Edward Oxford was his name and he did not have a repeater. Unlike John Hinckley, he did not have the means to spray half a dozen shots in two seconds at several targets. Hinckley, at this time anyway, appears to be a sick and lovesick young man and acting out a fantasy with a girl he had never met and meaning more than anything to make himself important by a violent act.

Inevitably old arguments have been brought up and old morals have been drawn. The campaign for stricter control of hand guns – Washington DC, by the way, has one of the strictest laws, as strict as anything that might be written into a federal law – this campaign takes on new strength, through indignation after every murder or attempted murder of a prominent person. It raged after John Kennedy’s death, and then waned, raged again after the assassination of Martin Luther King, the paralysing of governor George Wallace, the death of Bobby Kennedy, the shooting of John Lennon, in fact, it seems only yesterday, and almost was, that I gave my talk over to the various state laws about hand gun control and the general yearning for a ban on so-called Saturday specials.

But these crusades always fade away not, as many angry people charge, because the rifle lobby is very powerful in Washington, which it is, but because millions of Americans are scared enough of violence on the streets and against their homes, to feel that a law to band handguns would render the citizen helpless against the criminal who will always get a gun somehow.

At any rate there is not likely to be much success in the next crusade, since President Reagan himself is strongly against gun control. His solution was, as governor of California, and still is, compulsory sentences from five to 15 years in jail for anyone committing a crime while in possession of a gun.

I leave the grave and undoubtedly sincere moralising about the sickness of this country, of our time, to others. If violence is, indeed, a special sickness of our age, it is universal and nobody so far, has come up with a cure.

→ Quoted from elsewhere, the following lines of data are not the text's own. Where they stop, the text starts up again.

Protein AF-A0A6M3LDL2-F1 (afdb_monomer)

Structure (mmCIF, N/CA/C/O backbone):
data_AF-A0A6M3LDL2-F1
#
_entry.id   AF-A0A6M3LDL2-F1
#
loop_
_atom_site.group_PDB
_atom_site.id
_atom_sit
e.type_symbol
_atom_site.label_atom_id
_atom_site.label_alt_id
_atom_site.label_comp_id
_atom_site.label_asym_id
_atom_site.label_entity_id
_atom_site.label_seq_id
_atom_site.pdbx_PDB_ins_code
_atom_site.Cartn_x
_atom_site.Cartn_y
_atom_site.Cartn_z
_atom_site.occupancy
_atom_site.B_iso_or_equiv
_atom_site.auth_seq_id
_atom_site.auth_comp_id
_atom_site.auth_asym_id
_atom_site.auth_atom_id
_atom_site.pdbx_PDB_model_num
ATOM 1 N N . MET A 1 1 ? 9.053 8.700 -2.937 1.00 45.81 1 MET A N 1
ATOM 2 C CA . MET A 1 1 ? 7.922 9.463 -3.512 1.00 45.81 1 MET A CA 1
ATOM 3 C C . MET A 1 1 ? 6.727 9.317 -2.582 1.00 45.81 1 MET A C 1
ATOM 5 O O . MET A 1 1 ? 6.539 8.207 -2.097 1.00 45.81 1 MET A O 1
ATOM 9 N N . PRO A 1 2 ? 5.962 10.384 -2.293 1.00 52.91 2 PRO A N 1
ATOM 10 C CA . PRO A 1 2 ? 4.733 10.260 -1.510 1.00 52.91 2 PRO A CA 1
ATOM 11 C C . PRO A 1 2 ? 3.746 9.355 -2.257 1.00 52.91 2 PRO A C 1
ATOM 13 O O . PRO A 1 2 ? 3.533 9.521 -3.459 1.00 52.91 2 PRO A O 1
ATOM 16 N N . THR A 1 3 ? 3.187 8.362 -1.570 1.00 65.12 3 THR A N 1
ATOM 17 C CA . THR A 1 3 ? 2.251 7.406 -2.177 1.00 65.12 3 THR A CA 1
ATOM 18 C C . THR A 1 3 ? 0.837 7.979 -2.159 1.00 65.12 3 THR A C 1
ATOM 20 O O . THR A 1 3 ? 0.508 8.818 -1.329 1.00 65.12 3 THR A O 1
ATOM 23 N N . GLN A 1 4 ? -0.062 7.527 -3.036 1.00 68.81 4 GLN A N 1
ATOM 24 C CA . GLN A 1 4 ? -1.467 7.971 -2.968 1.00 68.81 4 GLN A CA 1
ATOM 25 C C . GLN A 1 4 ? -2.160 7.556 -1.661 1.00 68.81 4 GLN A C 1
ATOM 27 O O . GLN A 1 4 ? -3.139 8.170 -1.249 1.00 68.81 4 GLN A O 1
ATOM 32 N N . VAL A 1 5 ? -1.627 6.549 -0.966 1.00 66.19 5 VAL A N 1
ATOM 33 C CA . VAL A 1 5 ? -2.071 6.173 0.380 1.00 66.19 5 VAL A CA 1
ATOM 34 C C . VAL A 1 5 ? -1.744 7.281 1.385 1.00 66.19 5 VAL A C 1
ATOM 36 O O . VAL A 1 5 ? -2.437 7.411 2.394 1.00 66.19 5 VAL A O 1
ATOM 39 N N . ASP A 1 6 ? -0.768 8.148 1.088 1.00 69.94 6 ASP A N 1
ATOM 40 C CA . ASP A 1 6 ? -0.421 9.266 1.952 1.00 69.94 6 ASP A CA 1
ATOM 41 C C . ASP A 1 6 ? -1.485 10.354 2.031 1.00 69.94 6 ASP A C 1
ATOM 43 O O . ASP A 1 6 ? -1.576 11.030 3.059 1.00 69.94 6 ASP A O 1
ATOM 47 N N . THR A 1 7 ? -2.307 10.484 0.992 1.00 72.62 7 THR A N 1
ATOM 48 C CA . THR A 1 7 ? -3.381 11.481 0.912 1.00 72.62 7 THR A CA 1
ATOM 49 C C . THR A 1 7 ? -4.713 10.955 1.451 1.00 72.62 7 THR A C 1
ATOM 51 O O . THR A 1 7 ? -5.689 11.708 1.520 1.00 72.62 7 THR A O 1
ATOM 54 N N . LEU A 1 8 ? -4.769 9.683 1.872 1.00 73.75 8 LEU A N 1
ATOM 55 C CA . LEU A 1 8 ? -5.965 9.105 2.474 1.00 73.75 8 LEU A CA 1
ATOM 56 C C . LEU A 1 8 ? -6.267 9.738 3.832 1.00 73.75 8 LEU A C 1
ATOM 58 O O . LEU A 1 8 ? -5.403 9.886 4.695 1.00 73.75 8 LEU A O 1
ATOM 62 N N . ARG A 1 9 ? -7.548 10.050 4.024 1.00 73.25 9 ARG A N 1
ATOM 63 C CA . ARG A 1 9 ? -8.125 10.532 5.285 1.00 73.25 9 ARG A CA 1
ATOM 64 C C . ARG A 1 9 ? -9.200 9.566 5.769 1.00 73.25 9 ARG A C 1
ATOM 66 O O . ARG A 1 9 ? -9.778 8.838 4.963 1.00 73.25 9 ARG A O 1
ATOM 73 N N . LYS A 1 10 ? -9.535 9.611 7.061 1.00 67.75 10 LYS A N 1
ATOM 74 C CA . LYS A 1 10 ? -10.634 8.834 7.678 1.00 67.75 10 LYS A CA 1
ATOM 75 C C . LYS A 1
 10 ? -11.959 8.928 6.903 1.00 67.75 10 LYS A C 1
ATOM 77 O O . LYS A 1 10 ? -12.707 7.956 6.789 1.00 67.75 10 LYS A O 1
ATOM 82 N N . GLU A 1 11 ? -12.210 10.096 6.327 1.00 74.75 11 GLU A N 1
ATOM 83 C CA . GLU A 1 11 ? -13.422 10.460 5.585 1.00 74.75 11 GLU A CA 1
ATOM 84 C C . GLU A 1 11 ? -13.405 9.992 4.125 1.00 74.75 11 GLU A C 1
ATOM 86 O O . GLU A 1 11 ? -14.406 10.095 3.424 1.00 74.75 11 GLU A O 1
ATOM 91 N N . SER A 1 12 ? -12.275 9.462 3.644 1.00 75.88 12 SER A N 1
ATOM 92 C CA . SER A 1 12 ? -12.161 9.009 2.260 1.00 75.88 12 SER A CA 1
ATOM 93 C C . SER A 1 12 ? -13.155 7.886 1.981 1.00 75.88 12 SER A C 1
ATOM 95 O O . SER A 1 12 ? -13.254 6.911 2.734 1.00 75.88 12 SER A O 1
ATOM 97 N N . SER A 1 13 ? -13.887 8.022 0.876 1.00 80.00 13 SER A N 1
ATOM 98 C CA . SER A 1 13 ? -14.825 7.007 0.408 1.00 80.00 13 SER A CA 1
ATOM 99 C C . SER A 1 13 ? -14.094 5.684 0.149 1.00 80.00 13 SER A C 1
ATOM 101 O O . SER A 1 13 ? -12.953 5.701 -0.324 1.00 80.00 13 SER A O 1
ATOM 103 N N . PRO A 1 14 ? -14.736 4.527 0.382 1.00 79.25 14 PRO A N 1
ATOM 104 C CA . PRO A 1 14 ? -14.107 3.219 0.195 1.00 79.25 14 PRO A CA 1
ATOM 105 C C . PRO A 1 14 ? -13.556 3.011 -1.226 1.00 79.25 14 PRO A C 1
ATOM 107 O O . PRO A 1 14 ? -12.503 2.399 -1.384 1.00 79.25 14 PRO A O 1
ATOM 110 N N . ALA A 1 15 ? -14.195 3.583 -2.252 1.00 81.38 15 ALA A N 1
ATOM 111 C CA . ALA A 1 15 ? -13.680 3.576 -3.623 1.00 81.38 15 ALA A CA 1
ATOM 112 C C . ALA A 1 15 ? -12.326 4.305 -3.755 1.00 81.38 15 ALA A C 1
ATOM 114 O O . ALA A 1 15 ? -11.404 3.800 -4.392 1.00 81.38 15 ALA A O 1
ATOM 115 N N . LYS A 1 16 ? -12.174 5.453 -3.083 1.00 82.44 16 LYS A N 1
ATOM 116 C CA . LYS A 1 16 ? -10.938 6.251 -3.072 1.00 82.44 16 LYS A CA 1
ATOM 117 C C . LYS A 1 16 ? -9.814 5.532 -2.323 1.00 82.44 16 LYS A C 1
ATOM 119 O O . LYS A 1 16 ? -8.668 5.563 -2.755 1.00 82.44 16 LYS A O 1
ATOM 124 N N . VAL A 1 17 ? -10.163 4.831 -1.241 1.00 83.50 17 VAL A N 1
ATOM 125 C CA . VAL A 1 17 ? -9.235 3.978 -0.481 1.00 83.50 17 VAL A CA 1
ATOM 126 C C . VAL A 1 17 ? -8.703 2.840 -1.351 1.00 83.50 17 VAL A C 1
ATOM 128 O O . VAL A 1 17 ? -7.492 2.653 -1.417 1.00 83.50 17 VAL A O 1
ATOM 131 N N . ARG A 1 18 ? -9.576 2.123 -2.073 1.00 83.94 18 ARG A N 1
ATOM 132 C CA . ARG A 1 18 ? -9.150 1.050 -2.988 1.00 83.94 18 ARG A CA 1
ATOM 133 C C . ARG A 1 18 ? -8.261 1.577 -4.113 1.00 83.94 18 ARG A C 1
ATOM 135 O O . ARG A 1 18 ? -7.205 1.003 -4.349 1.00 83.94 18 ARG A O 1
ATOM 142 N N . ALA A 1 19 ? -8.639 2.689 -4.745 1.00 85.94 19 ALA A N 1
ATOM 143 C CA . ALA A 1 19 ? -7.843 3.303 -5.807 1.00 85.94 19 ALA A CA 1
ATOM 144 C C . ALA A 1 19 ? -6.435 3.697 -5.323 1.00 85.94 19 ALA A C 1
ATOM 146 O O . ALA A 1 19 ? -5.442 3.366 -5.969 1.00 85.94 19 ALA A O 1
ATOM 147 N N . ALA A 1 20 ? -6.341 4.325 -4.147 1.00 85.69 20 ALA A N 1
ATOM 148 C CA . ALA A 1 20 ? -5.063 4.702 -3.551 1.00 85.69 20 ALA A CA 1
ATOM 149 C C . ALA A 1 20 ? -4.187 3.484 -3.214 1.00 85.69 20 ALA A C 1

But I will end by reminding you that such characters as John Hinckley seem to be around at all times, especially in a country which offers to a fugitive the escape hatch of a continent. The proper comparison between violence in America is not with any one country, but with the whole of Europe.

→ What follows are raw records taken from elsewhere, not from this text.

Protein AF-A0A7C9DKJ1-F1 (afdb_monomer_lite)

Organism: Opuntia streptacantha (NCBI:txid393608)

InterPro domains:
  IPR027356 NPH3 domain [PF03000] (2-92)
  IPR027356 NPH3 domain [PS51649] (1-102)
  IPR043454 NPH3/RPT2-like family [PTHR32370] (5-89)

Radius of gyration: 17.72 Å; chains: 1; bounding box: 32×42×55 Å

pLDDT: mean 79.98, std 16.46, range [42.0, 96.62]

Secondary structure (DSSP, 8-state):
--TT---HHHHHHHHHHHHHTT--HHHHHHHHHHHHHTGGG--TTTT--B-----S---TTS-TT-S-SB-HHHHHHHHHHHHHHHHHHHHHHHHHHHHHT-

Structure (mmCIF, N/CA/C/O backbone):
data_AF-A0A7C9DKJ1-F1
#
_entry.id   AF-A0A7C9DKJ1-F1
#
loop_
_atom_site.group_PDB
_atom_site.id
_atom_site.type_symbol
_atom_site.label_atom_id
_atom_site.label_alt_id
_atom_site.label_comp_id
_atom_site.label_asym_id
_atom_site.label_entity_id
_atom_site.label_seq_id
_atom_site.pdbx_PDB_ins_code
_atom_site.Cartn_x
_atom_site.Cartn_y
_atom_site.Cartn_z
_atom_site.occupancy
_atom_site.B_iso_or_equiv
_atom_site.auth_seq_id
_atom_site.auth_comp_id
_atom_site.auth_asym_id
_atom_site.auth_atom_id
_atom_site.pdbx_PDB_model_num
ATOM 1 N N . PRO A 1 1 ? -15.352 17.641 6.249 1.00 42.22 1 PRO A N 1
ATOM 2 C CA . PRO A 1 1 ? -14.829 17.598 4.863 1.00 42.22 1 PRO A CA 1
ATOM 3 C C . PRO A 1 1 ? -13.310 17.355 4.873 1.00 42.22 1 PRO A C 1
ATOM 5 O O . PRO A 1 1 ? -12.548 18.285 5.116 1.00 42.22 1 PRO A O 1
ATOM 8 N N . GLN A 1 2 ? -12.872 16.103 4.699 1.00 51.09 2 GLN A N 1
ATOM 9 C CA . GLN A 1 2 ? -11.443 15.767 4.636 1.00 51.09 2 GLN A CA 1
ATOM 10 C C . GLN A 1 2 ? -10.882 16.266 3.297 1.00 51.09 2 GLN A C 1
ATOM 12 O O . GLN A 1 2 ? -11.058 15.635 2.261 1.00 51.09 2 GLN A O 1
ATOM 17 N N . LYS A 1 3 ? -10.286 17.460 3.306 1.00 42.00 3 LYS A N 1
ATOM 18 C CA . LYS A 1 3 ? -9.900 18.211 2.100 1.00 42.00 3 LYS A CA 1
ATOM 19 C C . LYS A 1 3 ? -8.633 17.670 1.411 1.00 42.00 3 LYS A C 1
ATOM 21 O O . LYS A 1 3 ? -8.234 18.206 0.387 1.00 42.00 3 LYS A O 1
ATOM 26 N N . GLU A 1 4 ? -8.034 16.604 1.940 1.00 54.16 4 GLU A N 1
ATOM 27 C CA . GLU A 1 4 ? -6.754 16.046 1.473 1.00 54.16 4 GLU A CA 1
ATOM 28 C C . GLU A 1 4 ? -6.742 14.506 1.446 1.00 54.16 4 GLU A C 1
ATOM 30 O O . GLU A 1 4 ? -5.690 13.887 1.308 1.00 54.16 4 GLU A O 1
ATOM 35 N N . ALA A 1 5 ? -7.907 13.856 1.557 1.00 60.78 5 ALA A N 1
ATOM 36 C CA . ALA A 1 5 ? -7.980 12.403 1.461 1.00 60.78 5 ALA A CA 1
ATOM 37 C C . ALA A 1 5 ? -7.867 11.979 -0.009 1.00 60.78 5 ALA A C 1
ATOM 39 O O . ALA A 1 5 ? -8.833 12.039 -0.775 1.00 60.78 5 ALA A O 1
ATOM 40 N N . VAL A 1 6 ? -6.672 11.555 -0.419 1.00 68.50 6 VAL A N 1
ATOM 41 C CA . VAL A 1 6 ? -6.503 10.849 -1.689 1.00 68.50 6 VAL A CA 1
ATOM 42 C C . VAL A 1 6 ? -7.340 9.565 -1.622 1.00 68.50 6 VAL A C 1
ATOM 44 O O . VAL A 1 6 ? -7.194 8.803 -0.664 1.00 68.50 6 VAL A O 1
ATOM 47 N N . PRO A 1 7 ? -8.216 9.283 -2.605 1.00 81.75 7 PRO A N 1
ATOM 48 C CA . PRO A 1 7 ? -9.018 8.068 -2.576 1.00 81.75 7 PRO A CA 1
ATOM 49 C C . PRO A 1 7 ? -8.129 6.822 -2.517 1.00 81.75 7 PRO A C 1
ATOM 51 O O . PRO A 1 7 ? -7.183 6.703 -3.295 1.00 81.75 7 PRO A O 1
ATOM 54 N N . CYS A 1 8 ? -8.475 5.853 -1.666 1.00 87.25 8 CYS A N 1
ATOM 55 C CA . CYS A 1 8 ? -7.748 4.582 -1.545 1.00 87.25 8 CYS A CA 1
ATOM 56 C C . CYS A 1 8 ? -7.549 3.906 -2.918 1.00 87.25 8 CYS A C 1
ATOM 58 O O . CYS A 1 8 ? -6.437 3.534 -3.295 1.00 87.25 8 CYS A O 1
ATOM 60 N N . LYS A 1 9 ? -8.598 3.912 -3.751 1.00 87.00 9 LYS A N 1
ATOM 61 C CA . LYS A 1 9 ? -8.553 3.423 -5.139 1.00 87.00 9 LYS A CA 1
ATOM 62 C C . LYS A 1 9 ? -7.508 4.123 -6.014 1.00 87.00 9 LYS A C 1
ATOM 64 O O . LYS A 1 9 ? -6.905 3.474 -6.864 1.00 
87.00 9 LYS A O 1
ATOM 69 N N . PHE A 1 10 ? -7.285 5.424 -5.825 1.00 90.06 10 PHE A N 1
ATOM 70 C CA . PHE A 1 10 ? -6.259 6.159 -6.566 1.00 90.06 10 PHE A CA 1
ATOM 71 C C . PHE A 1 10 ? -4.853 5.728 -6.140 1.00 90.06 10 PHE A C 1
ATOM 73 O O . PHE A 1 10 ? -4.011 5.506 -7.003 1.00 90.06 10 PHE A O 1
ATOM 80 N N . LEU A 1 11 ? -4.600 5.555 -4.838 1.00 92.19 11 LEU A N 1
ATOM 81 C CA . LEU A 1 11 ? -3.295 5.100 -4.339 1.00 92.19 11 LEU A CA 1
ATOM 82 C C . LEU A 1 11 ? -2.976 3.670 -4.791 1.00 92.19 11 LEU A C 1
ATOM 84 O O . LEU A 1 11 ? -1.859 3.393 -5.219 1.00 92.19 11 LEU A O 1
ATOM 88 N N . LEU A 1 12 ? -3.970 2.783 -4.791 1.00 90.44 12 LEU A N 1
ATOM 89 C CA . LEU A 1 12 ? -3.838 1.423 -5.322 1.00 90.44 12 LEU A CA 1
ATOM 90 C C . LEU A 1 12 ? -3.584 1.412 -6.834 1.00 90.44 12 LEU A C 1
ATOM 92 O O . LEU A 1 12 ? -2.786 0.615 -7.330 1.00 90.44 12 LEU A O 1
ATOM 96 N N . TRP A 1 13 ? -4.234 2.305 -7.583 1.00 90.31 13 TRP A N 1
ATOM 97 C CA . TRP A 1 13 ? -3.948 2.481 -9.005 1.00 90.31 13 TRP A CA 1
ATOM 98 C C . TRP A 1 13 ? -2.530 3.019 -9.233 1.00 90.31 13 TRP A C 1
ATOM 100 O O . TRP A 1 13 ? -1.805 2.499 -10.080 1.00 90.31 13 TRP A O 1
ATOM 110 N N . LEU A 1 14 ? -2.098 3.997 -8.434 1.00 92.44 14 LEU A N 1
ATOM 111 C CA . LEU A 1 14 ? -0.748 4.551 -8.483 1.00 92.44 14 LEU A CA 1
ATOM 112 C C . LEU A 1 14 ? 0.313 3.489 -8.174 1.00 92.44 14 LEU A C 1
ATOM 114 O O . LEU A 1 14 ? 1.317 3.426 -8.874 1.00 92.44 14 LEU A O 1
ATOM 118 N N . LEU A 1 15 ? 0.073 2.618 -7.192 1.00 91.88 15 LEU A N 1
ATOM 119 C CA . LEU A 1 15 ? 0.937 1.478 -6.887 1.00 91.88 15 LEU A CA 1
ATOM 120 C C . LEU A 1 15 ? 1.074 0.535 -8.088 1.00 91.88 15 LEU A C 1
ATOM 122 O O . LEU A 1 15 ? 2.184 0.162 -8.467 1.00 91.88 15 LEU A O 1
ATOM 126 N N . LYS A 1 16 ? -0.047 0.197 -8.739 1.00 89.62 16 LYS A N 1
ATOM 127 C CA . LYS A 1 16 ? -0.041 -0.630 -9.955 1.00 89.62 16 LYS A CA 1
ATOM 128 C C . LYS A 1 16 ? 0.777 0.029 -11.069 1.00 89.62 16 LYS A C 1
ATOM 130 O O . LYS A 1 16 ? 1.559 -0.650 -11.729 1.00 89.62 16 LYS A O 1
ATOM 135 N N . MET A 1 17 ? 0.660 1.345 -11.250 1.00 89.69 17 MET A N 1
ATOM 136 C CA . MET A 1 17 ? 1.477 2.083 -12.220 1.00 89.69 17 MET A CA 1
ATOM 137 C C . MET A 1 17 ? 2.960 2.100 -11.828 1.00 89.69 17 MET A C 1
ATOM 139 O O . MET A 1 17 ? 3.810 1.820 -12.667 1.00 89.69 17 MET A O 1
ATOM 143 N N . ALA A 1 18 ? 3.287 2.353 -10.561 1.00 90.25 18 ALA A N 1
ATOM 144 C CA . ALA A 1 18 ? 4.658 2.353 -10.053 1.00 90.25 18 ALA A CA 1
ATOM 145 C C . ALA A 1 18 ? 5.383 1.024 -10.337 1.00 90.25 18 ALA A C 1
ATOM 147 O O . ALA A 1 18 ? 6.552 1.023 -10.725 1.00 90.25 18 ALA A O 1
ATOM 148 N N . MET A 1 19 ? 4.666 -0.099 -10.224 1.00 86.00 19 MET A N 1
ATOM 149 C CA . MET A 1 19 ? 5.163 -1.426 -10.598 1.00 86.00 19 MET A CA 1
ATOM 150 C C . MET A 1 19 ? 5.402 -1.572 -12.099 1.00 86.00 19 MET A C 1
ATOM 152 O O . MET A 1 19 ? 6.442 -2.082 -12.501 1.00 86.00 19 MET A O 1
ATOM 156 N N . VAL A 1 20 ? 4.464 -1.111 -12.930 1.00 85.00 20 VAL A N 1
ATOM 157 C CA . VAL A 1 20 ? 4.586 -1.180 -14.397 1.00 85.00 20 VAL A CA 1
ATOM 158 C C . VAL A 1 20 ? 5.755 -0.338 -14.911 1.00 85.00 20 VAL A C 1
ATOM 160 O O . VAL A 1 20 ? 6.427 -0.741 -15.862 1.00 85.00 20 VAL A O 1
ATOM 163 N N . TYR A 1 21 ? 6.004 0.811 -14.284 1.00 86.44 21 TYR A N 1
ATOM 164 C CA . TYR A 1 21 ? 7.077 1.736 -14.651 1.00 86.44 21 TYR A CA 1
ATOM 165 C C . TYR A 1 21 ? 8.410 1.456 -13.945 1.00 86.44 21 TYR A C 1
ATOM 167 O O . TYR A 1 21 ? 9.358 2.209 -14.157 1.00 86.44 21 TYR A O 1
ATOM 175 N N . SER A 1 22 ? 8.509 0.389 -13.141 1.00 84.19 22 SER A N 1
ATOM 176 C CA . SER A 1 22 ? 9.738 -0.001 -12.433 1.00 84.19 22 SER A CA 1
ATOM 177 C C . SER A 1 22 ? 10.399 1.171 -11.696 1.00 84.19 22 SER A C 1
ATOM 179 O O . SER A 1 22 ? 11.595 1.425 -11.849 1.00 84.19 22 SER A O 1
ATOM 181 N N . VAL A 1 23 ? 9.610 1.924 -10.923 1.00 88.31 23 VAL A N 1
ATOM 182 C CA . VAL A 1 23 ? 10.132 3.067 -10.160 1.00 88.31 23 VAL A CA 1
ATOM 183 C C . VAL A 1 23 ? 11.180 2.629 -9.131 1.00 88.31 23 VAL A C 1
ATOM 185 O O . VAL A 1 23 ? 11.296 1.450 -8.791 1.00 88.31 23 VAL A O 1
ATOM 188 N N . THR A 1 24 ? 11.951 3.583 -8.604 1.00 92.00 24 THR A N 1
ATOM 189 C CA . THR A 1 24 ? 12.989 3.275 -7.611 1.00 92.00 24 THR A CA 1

On any given day the protective research section of the United States secret service has on file the names of not less than 50,000 persons who have written threatening or obscene letters to the incumbent president. Fifteen hundred new letters are added every month. Repeaters are tracked down, from their letters simply, and the secret service claims an average of 98% of such people apprehended, many of them tried and put away.

John Hinckley, it appears now, was one of the 2% who slipped through the net.